• About this exercise
From the line containing "ATOM 60 N N" down to the last line of the data, output each line word for word and include nothing else.

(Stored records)

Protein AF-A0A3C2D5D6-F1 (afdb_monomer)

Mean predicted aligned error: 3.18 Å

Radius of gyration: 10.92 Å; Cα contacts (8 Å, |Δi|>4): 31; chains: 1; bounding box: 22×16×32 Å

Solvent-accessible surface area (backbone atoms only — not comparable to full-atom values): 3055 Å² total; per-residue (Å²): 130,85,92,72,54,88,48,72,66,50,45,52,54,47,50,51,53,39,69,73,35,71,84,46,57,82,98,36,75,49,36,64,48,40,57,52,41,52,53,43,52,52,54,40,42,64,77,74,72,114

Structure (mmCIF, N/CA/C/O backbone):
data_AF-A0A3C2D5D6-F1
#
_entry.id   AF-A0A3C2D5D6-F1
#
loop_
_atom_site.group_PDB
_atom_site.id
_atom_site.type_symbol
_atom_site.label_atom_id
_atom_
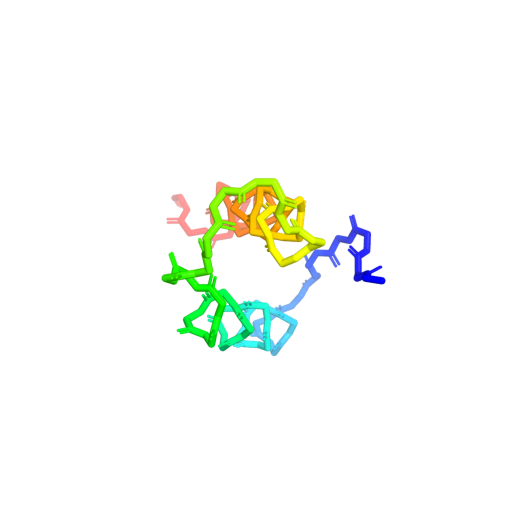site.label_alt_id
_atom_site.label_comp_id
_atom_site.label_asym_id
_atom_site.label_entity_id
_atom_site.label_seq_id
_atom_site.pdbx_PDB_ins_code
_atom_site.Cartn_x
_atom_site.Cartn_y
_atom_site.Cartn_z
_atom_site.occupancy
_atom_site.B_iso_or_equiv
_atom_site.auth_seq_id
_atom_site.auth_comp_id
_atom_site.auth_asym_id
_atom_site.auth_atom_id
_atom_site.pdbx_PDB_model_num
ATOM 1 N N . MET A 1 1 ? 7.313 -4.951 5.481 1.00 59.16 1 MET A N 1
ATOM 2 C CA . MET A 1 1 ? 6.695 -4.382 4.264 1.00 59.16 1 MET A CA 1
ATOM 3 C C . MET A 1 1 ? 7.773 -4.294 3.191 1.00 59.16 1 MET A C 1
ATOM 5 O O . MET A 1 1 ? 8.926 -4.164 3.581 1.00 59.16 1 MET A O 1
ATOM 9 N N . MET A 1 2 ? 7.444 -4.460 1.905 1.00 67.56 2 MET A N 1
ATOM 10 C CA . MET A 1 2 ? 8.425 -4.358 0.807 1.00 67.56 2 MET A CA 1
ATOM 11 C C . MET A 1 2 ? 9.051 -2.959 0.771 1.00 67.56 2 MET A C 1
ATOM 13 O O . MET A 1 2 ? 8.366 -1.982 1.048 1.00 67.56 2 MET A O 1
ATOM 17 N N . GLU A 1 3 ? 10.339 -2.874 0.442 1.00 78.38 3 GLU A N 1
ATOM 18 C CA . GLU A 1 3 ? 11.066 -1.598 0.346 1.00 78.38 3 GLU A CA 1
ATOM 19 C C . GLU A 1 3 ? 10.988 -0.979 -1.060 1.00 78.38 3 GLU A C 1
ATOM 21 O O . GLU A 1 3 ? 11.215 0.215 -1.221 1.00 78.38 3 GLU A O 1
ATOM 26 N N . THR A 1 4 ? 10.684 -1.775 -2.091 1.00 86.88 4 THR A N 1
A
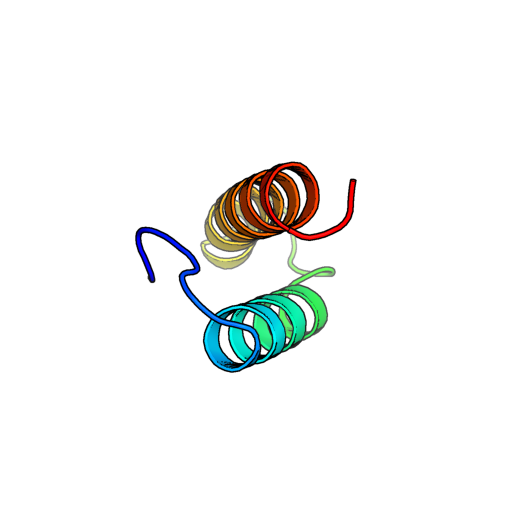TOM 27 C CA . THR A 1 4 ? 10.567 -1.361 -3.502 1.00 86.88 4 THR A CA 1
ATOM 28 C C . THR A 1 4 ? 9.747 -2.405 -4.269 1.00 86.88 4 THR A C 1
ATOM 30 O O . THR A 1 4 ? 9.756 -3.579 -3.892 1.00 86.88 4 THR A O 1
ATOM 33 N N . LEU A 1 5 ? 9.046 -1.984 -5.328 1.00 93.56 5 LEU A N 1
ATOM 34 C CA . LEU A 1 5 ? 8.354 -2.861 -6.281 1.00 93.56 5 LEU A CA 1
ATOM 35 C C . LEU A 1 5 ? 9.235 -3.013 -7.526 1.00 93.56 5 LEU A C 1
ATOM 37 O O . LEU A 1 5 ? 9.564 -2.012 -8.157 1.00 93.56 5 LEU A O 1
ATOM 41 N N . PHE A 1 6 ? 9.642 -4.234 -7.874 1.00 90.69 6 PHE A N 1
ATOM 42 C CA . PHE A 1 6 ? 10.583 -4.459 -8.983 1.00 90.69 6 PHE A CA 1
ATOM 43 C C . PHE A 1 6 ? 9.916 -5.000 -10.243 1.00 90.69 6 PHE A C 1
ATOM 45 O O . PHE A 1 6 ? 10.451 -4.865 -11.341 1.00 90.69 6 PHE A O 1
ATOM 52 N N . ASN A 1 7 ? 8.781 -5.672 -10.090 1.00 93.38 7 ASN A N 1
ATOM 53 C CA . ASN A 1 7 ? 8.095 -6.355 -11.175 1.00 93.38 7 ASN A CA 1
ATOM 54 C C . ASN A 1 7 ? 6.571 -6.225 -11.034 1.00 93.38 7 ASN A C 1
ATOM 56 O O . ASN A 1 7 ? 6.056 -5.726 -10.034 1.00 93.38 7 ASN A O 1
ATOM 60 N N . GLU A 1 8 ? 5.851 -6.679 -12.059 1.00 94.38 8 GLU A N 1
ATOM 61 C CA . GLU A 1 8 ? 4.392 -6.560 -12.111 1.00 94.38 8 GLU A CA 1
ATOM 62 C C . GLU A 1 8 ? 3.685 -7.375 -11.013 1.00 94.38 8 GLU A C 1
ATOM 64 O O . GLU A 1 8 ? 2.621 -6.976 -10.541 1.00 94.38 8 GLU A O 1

• Result for this task
ATOM 60 N N . GLU A 1 8 ? 5.851 -6.679 -12.059 1.00 94.38 8 GLU A N 1
ATOM 61 C CA . GLU A 1 8 ? 4.392 -6.560 -12.111 1.00 94.38 8 GLU A CA 1
ATOM 62 C C . GLU A 1 8 ? 3.685 -7.375 -11.013 1.00 94.38 8 GLU A C 1
ATOM 64 O O . GLU A 1 8 ? 2.621 -6.976 -10.541 1.00 94.38 8 GLU A O 1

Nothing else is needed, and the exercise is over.